In the material below, find the line with "ATOM 3 C C ." and the line with "ATOM 75 O O", then output those two lines and every line between them, exactly.

Segment Start: Data records

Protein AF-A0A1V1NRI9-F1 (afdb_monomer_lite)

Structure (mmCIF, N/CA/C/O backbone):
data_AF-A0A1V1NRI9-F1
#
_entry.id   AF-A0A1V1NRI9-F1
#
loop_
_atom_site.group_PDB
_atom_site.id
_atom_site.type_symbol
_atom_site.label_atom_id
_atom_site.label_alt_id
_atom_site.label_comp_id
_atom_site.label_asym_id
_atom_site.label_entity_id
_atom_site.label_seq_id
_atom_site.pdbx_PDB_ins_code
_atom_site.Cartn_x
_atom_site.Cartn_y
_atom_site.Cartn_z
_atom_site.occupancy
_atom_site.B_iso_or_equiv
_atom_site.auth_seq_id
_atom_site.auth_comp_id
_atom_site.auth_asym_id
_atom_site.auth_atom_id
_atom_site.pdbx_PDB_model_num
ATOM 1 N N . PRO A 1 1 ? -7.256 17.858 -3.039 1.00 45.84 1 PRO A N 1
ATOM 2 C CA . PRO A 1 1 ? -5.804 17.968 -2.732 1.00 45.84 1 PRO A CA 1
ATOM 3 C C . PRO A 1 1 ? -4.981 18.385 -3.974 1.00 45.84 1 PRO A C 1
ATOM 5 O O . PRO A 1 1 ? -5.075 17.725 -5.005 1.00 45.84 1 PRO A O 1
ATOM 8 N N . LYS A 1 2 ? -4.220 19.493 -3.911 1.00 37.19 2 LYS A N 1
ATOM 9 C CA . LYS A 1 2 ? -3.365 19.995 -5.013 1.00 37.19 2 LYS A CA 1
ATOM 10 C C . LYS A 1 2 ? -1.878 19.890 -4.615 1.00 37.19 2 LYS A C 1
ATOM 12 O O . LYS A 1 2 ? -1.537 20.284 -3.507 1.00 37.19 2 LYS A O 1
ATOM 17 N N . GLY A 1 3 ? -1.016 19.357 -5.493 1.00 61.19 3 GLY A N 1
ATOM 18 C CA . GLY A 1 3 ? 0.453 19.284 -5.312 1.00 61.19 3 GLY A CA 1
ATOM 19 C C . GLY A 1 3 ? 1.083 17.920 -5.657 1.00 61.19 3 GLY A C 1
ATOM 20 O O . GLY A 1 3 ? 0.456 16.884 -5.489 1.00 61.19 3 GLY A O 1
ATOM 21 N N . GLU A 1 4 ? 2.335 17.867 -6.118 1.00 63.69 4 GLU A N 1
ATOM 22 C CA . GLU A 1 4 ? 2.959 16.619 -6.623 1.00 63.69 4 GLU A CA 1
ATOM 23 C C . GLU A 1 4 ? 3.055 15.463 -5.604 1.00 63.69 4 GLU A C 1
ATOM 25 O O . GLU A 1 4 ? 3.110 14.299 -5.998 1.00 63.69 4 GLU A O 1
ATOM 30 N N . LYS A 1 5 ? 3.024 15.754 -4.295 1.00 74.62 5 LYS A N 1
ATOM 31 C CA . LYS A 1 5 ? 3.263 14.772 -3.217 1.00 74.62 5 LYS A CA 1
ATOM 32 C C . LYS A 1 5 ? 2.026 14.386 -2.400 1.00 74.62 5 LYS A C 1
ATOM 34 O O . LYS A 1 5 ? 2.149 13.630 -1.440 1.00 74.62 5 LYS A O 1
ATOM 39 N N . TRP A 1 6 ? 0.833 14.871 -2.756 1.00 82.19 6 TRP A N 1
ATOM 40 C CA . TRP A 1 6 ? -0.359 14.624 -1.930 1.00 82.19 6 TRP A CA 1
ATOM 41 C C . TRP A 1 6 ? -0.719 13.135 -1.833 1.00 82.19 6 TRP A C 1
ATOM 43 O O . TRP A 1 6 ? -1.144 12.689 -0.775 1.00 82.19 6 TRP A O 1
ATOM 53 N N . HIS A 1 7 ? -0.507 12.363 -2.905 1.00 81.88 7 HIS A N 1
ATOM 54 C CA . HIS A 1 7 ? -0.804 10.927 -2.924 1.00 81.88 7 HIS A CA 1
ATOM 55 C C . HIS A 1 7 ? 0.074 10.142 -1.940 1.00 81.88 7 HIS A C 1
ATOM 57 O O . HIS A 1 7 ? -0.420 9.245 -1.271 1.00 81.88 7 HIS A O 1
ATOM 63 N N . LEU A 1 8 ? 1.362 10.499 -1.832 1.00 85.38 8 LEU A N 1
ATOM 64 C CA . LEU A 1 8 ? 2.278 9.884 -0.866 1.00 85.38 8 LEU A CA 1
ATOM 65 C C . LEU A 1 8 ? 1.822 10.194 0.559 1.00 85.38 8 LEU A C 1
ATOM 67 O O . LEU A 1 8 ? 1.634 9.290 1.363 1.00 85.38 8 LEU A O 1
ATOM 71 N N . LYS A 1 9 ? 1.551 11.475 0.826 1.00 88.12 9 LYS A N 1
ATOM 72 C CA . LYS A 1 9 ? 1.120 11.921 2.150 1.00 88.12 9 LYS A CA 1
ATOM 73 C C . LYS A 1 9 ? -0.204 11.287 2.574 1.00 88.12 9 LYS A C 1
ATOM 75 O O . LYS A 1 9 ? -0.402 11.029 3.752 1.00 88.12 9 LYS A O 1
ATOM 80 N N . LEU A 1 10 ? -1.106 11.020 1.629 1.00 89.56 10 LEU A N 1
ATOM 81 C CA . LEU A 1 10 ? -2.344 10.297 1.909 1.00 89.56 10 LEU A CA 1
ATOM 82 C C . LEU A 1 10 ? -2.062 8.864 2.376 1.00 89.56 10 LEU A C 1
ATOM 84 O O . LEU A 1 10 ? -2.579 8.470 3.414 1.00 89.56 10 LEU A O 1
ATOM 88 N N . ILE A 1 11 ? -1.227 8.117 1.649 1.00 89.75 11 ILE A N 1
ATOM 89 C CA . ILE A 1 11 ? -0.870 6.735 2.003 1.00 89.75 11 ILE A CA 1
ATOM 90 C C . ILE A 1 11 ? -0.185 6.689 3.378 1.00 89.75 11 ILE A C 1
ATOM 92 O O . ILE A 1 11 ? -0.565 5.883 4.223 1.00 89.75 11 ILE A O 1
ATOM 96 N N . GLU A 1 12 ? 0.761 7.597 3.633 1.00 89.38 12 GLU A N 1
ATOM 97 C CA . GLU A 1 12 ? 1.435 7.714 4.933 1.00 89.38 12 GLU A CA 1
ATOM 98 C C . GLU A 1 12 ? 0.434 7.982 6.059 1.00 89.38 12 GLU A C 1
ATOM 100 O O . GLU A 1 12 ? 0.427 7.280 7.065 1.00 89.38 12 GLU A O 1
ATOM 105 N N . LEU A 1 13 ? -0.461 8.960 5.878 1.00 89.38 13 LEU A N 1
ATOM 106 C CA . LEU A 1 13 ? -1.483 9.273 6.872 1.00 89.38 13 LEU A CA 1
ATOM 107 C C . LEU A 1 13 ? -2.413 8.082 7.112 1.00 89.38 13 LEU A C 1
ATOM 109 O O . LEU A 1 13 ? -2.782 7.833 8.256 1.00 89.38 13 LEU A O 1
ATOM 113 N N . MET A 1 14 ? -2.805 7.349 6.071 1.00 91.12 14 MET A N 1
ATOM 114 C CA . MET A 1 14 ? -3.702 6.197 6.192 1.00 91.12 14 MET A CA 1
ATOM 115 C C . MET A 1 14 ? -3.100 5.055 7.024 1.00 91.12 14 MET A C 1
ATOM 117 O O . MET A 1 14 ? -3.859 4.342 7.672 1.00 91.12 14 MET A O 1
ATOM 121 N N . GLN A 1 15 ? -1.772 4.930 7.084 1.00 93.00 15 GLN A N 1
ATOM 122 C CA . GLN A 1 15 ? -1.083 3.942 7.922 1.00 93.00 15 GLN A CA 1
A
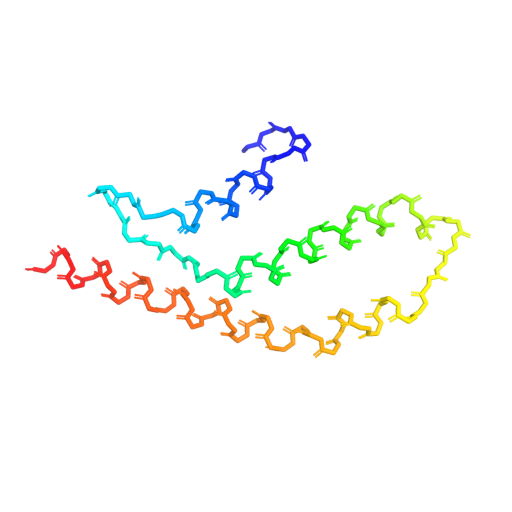TOM 123 C C . GLN A 1 15 ? -0.984 4.350 9.404 1.00 93.00 15 GLN A C 1
ATOM 125 O O . GLN A 1 15 ? -0.787 3.503 10.274 1.00 93.00 15 GLN A O 1
ATOM 130 N N . LEU A 1 16 ? -1.077 5.644 9.721 1.00 90.94 16 LEU A N 1
ATOM 131 C CA . LEU A 1 16 ? -0.892 6.112 11.093 1.00 90.94 16 LEU A CA 1
ATOM 132 C C . LEU A 1 16 ? -2.064 5.711 11.990 1.00 90.94 16 LEU A C 1
ATOM 134 O O . LEU A 1 16 ? -3.228 5.902 11.632 1.00 90.94 16 LEU A O 1
ATOM 138 N N . ASN A 1 17 ? -1.727 5.242 13.192 1.00 87.94 17 ASN A N 1
ATOM 139 C CA . ASN A 1 17 ? -2.679 5.128 14.286 1.00 87.94 17 ASN A CA 1
ATOM 140 C C . ASN A 1 17 ? -2.894 6.518 14.892 1.00 87.94 17 ASN A C 1
ATOM 142 O O . ASN A 1 17 ? -1.938 7.142 15.361 1.00 87.94 17 ASN A O 1
ATOM 146 N N . LEU A 1 18 ? -4.124 7.022 14.840 1.00 87.69 18 LEU A N 1
ATOM 147 C CA . LEU A 1 18 ? -4.474 8.350 15.326 1.00 87.69 18 LEU A CA 1
ATOM 148 C C . LEU A 1 18 ? -5.495 8.233 16.464 1.00 87.69 18 LEU A C 1
ATOM 150 O O . LEU A 1 18 ? -6.333 7.339 16.442 1.00 87.69 18 LEU A O 1
ATOM 154 N N . PRO A 1 19 ? -5.522 9.177 17.420 1.00 83.31 19 PRO A N 1
ATOM 155 C CA . PRO A 1 19 ? -6.489 9.137 18.523 1.00 83.31 19 PRO A CA 1
ATOM 156 C C . PRO A 1 19 ? -7.958 9.098 18.072 1.00 83.31 19 PRO A C 1
ATOM 158 O O . PRO A 1 19 ? -8.814 8.619 18.801 1.00 83.31 19 PRO A O 1
ATOM 161 N N . ILE A 1 20 ? -8.241 9.623 16.876 1.00 83.56 20 ILE A N 1
ATOM 162 C CA . ILE A 1 20 ? -9.586 9.736 16.297 1.00 83.56 20 ILE A CA 1
ATOM 163 C C . ILE A 1 20 ? -9.932 8.613 15.308 1.00 83.56 20 ILE A C 1
ATOM 165 O O . ILE A 1 20 ? -11.055 8.582 14.816 1.00 83.56 20 ILE A O 1
ATOM 169 N N . ARG A 1 21 ? -8.960 7.768 14.928 1.00 84.50 21 ARG A N 1
ATOM 170 C CA . ARG A 1 21 ? -9.170 6.644 14.003 1.00 84.50 21 ARG A CA 1
ATOM 171 C C . ARG A 1 21 ? -8.033 5.629 14.058 1.00 84.50 21 ARG A C 1
ATOM 173 O O . ARG A 1 21 ? -6.856 5.998 14.073 1.00 84.50 21 ARG A O 1
ATOM 180 N N . CYS A 1 22 ? -8.389 4.357 13.950 1.00 87.38 22 CYS A N 1
ATOM 181 C CA . CYS A 1 22 ? -7.426 3.292 13.720 1.00 87.38 22 CYS A CA 1
ATOM 182 C C . CYS A 1 22 ? -6.725 3.442 12.344 1.00 87.38 22 CYS A C 1
ATOM 184 O O . CYS A 1 22 ? -7.179 4.199 11.467 1.00 87.38 22 CYS A O 1
ATOM 186 N N . PRO A 1 23 ? -5.580 2.763 12.145 1.00 92.00 23 PRO A N 1
ATOM 187 C CA . PRO A 1 23 ? -4.936 2.668 10.84
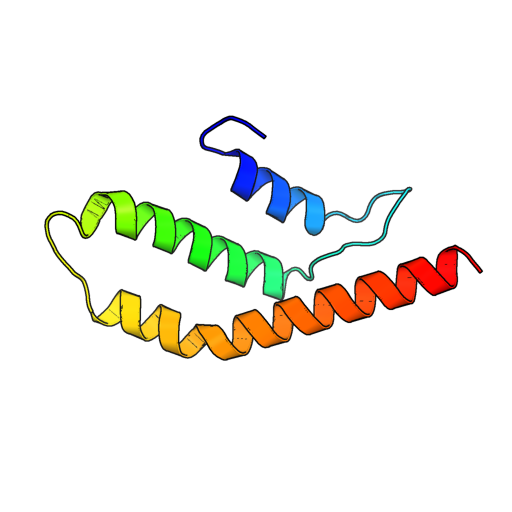0 1.00 92.00 23 PRO A CA 1
ATOM 188 C C . PRO A 1 23 ? -5.899 2.109 9.789 1.00 92.00 23 PRO A C 1
ATOM 190 O O . PRO A 1 23 ? -6.523 1.077 10.005 1.00 92.00 23 PRO A O 1
ATOM 193 N N . VAL A 1 24 ? -5.984 2.776 8.639 1.00 93.06 24 VAL A N 1
ATOM 194 C CA . VAL A 1 24 ? -6.800 2.325 7.499 1.00 93.06 24 VAL A CA 1
ATOM 195 C C . VAL A 1 24 ? -6.037 1.303 6.665 1.00 93.06 24 VAL A C 1
ATOM 197 O O . VAL A 1 24 ? -6.639 0.454 6.029 1.00 93.06 24 VAL A O 1
ATOM 200 N N . LEU A 1 25 ? -4.708 1.415 6.618 1.00 94.19 25 LEU A N 1
ATOM 201 C CA . LEU A 1 25 ? -3.849 0.536 5.833 1.00 94.19 25 LEU A CA 1
ATOM 202 C C . LEU A 1 25 ? -2.832 -0.145 6.736 1.00 94.19 25 LEU A C 1
ATOM 204 O O . LEU A 1 25 ? -2.182 0.500 7.564 1.00 94.19 25 LEU A O 1
ATOM 208 N N . SER A 1 26 ? -2.634 -1.438 6.510 1.00 93.56 26 SER A N 1
ATOM 209 C CA . SER A 1 26 ? -1.511 -2.171 7.077 1.00 93.56 26 SER A CA 1
ATOM 210 C C . SER A 1 26 ? -0.188 -1.703 6.460 1.00 93.56 26 SER A C 1
ATOM 212 O O . SER A 1 26 ? -0.131 -1.217 5.327 1.00 93.56 26 SER A O 1
ATOM 214 N N . GLU A 1 27 ? 0.926 -1.918 7.167 1.00 91.94 27 GLU A N 1
ATOM 215 C CA . GLU A 1 27 ? 2.262 -1.617 6.631 1.00 91.94 27 GLU A CA 1
ATOM 216 C C . GLU A 1 27 ? 2.526 -2.338 5.296 1.00 91.94 27 GLU A C 1
ATOM 218 O O . GLU A 1 27 ? 3.161 -1.790 4.390 1.00 91.94 27 GLU A O 1
ATOM 223 N N . LYS A 1 28 ? 2.003 -3.561 5.149 1.00 92.50 28 LYS A N 1
ATOM 224 C CA . LYS A 1 28 ? 2.138 -4.364 3.932 1.00 92.50 28 LYS A CA 1
ATOM 225 C C . LYS A 1 28 ? 1.446 -3.694 2.745 1.00 92.50 28 LYS A C 1
ATOM 227 O O . LYS A 1 28 ? 2.075 -3.528 1.699 1.00 92.50 28 LYS A O 1
ATOM 232 N N . THR A 1 29 ? 0.188 -3.290 2.904 1.00 93.19 29 THR A N 1
ATOM 233 C CA . THR A 1 29 ? -0.582 -2.632 1.841 1.00 93.19 29 THR A CA 1
ATOM 234 C C . THR A 1 29 ? -0.012 -1.257 1.515 1.00 93.19 29 THR A C 1
ATOM 236 O O . THR A 1 29 ? 0.119 -0.921 0.339 1.00 93.19 29 THR A O 1
ATOM 239 N N . THR A 1 30 ? 0.439 -0.499 2.516 1.00 93.00 30 THR A N 1
ATOM 240 C CA . THR A 1 30 ? 1.124 0.785 2.306 1.00 93.00 30 THR A CA 1
ATOM 241 C C . THR A 1 30 ? 2.357 0.633 1.415 1.00 93.00 30 THR A C 1
ATOM 243 O O . THR A 1 30 ? 2.490 1.362 0.430 1.00 93.00 30 THR A O 1
ATOM 246 N N . LYS A 1 31 ? 3.226 -0.351 1.689 1.00 92.50 31 LYS A N 1
ATOM 247 C CA . LYS A 1 31 ? 4.404 -0.623 0.845 1.00 92.50 31 LYS A CA 1
ATOM 248 C C . LYS A 1 31 ? 4.013 -0.994 -0.583 1.00 92.50 31 LYS A C 1
ATOM 250 O O . LYS A 1 31 ? 4.622 -0.499 -1.528 1.00 92.50 31 LYS A O 1
ATOM 255 N N . MET A 1 32 ? 2.983 -1.825 -0.752 1.00 93.25 32 MET A N 1
ATOM 256 C CA . MET A 1 32 ? 2.487 -2.185 -2.082 1.00 93.25 32 MET A CA 1
ATOM 257 C C . MET A 1 32 ? 1.988 -0.953 -2.845 1.00 93.25 32 MET A C 1
ATOM 259 O O . MET A 1 32 ? 2.397 -0.731 -3.981 1.00 93.25 32 MET A O 1
ATOM 263 N N . LEU A 1 33 ? 1.160 -0.109 -2.226 1.00 92.25 33 LEU A N 1
ATOM 264 C CA . LEU A 1 33 ? 0.632 1.103 -2.857 1.00 92.25 33 LEU A CA 1
ATOM 265 C C . LEU A 1 33 ? 1.726 2.128 -3.187 1.00 92.25 33 LEU A C 1
ATOM 267 O O . LEU A 1 33 ? 1.635 2.798 -4.220 1.00 92.25 33 LEU A O 1
ATOM 271 N N . ASP A 1 34 ? 2.774 2.234 -2.365 1.00 90.81 34 ASP A N 1
ATOM 272 C CA . ASP A 1 34 ? 3.914 3.099 -2.673 1.00 90.81 34 ASP A CA 
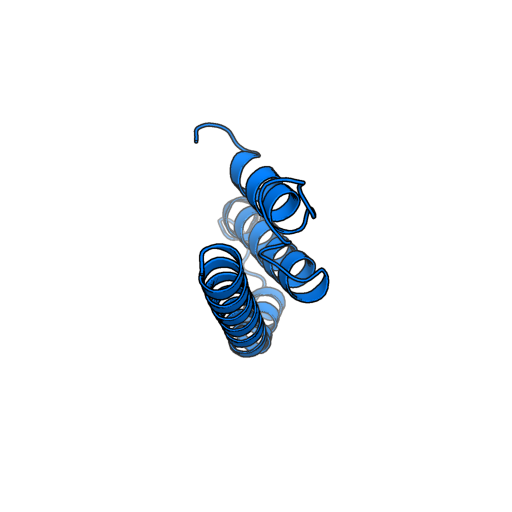1
ATOM 273 C C . ASP A 1 34 ? 4.710 2.594 -3.889 1.00 90.81 34 ASP A C 1
ATOM 275 O O . ASP A 1 34 ? 5.093 3.398 -4.743 1.00 90.81 34 ASP A O 1
ATOM 279 N N . GLU A 1 35 ? 4.861 1.272 -4.063 1.00 90.75 35 GLU A N 1
ATOM 280 C CA . GLU A 1 35 ? 5.437 0.700 -5.290 1.00 90.75 35 GLU A CA 1
ATOM 281 C C . GLU A 1 35 ? 4.620 1.085 -6.537 1.00 90.75 35 GLU A C 1
ATOM 283 O O . GLU A 1 35 ? 5.202 1.494 -7.547 1.00 90.75 35 GLU A O 1
ATOM 288 N N . TYR A 1 36 ? 3.283 1.038 -6.475 1.00 90.88 36 TYR A N 1
ATOM 289 C CA . TYR A 1 36 ? 2.424 1.478 -7.586 1.00 90.88 36 TYR A CA 1
ATOM 290 C C . TYR A 1 36 ? 2.502 2.987 -7.830 1.00 90.88 36 TYR A C 1
ATOM 292 O O . TYR A 1 36 ? 2.491 3.433 -8.982 1.00 90.88 36 TYR A O 1
ATOM 300 N N . ARG A 1 37 ? 2.628 3.797 -6.772 1.00 89.06 37 ARG A N 1
ATOM 301 C CA . ARG A 1 37 ? 2.859 5.243 -6.898 1.00 89.06 37 ARG A CA 1
ATOM 302 C C . ARG A 1 37 ? 4.184 5.514 -7.610 1.00 89.06 37 ARG A C 1
ATOM 304 O O . ARG A 1 37 ? 4.216 6.306 -8.554 1.00 89.06 37 ARG A O 1
ATOM 311 N N . ALA A 1 38 ? 5.261 4.842 -7.204 1.00 85.94 38 ALA A N 1
ATOM 312 C CA . ALA A 1 38 ? 6.565 4.935 -7.852 1.00 85.94 38 ALA A CA 1
ATOM 313 C C . ALA A 1 38 ? 6.497 4.470 -9.314 1.00 85.94 38 ALA A C 1
ATOM 315 O O . ALA A 1 38 ? 7.007 5.159 -10.201 1.00 85.94 38 ALA A O 1
ATOM 316 N N . PHE A 1 39 ? 5.797 3.367 -9.594 1.00 88.25 39 PHE A N 1
ATOM 317 C CA . PHE A 1 39 ? 5.552 2.896 -10.955 1.00 88.25 39 PHE A CA 1
ATOM 318 C C . PHE A 1 39 ? 4.812 3.935 -11.799 1.00 88.25 39 PHE A C 1
ATOM 320 O O . PHE A 1 39 ? 5.236 4.206 -12.918 1.00 88.25 39 PHE A O 1
ATOM 327 N N . ARG A 1 40 ? 3.777 4.596 -11.267 1.00 85.00 40 ARG A N 1
ATOM 328 C CA . ARG A 1 40 ? 3.065 5.680 -11.963 1.00 85.00 40 ARG A CA 1
ATOM 329 C C . ARG A 1 40 ? 3.995 6.842 -12.324 1.00 85.00 40 ARG A C 1
ATOM 331 O O . ARG A 1 40 ? 3.903 7.375 -13.430 1.00 85.00 40 ARG A O 1
ATOM 338 N N . HIS A 1 41 ? 4.891 7.235 -11.418 1.00 80.75 41 HIS A N 1
ATOM 339 C CA . HIS A 1 41 ? 5.887 8.274 -11.700 1.00 80.75 41 HIS A CA 1
ATOM 340 C C . HIS A 1 41 ? 6.884 7.831 -12.781 1.00 80.75 41 HIS A C 1
ATOM 342 O O . HIS A 1 41 ? 7.163 8.592 -13.706 1.00 80.75 41 HIS A O 1
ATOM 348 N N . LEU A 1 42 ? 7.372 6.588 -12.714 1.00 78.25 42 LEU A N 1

Segment End: Data records

**Response to the exercise**
ATOM 3 C C . PRO A 1 1 ? -4.981 18.385 -3.974 1.00 45.84 1 PRO A C 1
ATOM 5 O O . PRO A 1 1 ? -5.075 17.725 -5.005 1.00 45.84 1 PRO A O 1
ATOM 8 N N . LYS A 1 2 ? -4.220 19.493 -3.911 1.00 37.19 2 LYS A N 1
ATOM 9 C CA . LYS A 1 2 ? -3.365 19.995 -5.013 1.00 37.19 2 LYS A CA 1
ATOM 10 C C . LYS A 1 2 ? -1.878 19.890 -4.615 1.00 37.19 2 LYS A C 1
ATOM 12 O O . LYS A 1 2 ? -1.537 20.284 -3.507 1.00 37.19 2 LYS A O 1
ATOM 17 N N . GLY A 1 3 ? -1.016 19.357 -5.493 1.00 61.19 3 GLY A N 1
ATOM 18 C CA . GLY A 1 3 ? 0.453 19.284 -5.312 1.00 61.19 3 GLY A CA 1
ATOM 19 C C . GLY A 1 3 ? 1.083 17.920 -5.657 1.00 61.19 3 GLY A C 1
ATOM 20 O O . GLY A 1 3 ? 0.456 16.884 -5.489 1.00 61.19 3 GLY A O 1
ATOM 21 N N . GLU A 1 4 ? 2.335 17.867 -6.118 1.00 63.69 4 GLU A N 1
ATOM 22 C CA . GLU A 1 4 ? 2.959 16.619 -6.623 1.00 63.69 4 GLU A CA 1
ATOM 23 C C . GLU A 1 4 ? 3.055 15.463 -5.604 1.00 63.69 4 GLU A C 1
ATOM 25 O O . GLU A 1 4 ? 3.110 14.299 -5.998 1.00 63.69 4 GLU A O 1
ATOM 30 N N . LYS A 1 5 ? 3.024 15.754 -4.295 1.00 74.62 5 LYS A N 1
ATOM 31 C CA . LYS A 1 5 ? 3.263 14.772 -3.217 1.00 74.62 5 LYS A CA 1
ATOM 32 C C . LYS A 1 5 ? 2.026 14.386 -2.400 1.00 74.62 5 LYS A C 1
ATOM 34 O O . LYS A 1 5 ? 2.149 13.630 -1.440 1.00 74.62 5 LYS A O 1
ATOM 39 N N . TRP A 1 6 ? 0.833 14.871 -2.756 1.00 82.19 6 TRP A N 1
ATOM 40 C CA . TRP A 1 6 ? -0.359 14.624 -1.930 1.00 82.19 6 TRP A CA 1
ATOM 41 C C . TRP A 1 6 ? -0.719 13.135 -1.833 1.00 82.19 6 TRP A C 1
ATOM 43 O O . TRP A 1 6 ? -1.144 12.689 -0.775 1.00 82.19 6 TRP A O 1
ATOM 53 N N . HIS A 1 7 ? -0.507 12.363 -2.905 1.00 81.88 7 HIS A N 1
ATOM 54 C CA . HIS A 1 7 ? -0.804 10.927 -2.924 1.00 81.88 7 HIS A CA 1
ATOM 55 C C . HIS A 1 7 ? 0.074 10.142 -1.940 1.00 81.88 7 HIS A C 1
ATOM 57 O O . HIS A 1 7 ? -0.420 9.245 -1.271 1.00 81.88 7 HIS A O 1
ATOM 63 N N . LEU A 1 8 ? 1.362 10.499 -1.832 1.00 85.38 8 LEU A N 1
ATOM 64 C CA . LEU A 1 8 ? 2.278 9.884 -0.866 1.00 85.38 8 LEU A CA 1
ATOM 65 C C . LEU A 1 8 ? 1.822 10.194 0.559 1.00 85.38 8 LEU A C 1
ATOM 67 O O . LEU A 1 8 ? 1.634 9.290 1.363 1.00 85.38 8 LEU A O 1
ATOM 71 N N . LYS A 1 9 ? 1.551 11.475 0.826 1.00 88.12 9 LYS A N 1
ATOM 72 C CA . LYS A 1 9 ? 1.120 11.921 2.150 1.00 88.12 9 LYS A CA 1
ATOM 73 C C . LYS A 1 9 ? -0.204 11.287 2.574 1.00 88.12 9 LYS A C 1
ATOM 75 O O . LYS A 1 9 ? -0.402 11.029 3.752 1.00 88.12 9 LYS A O 1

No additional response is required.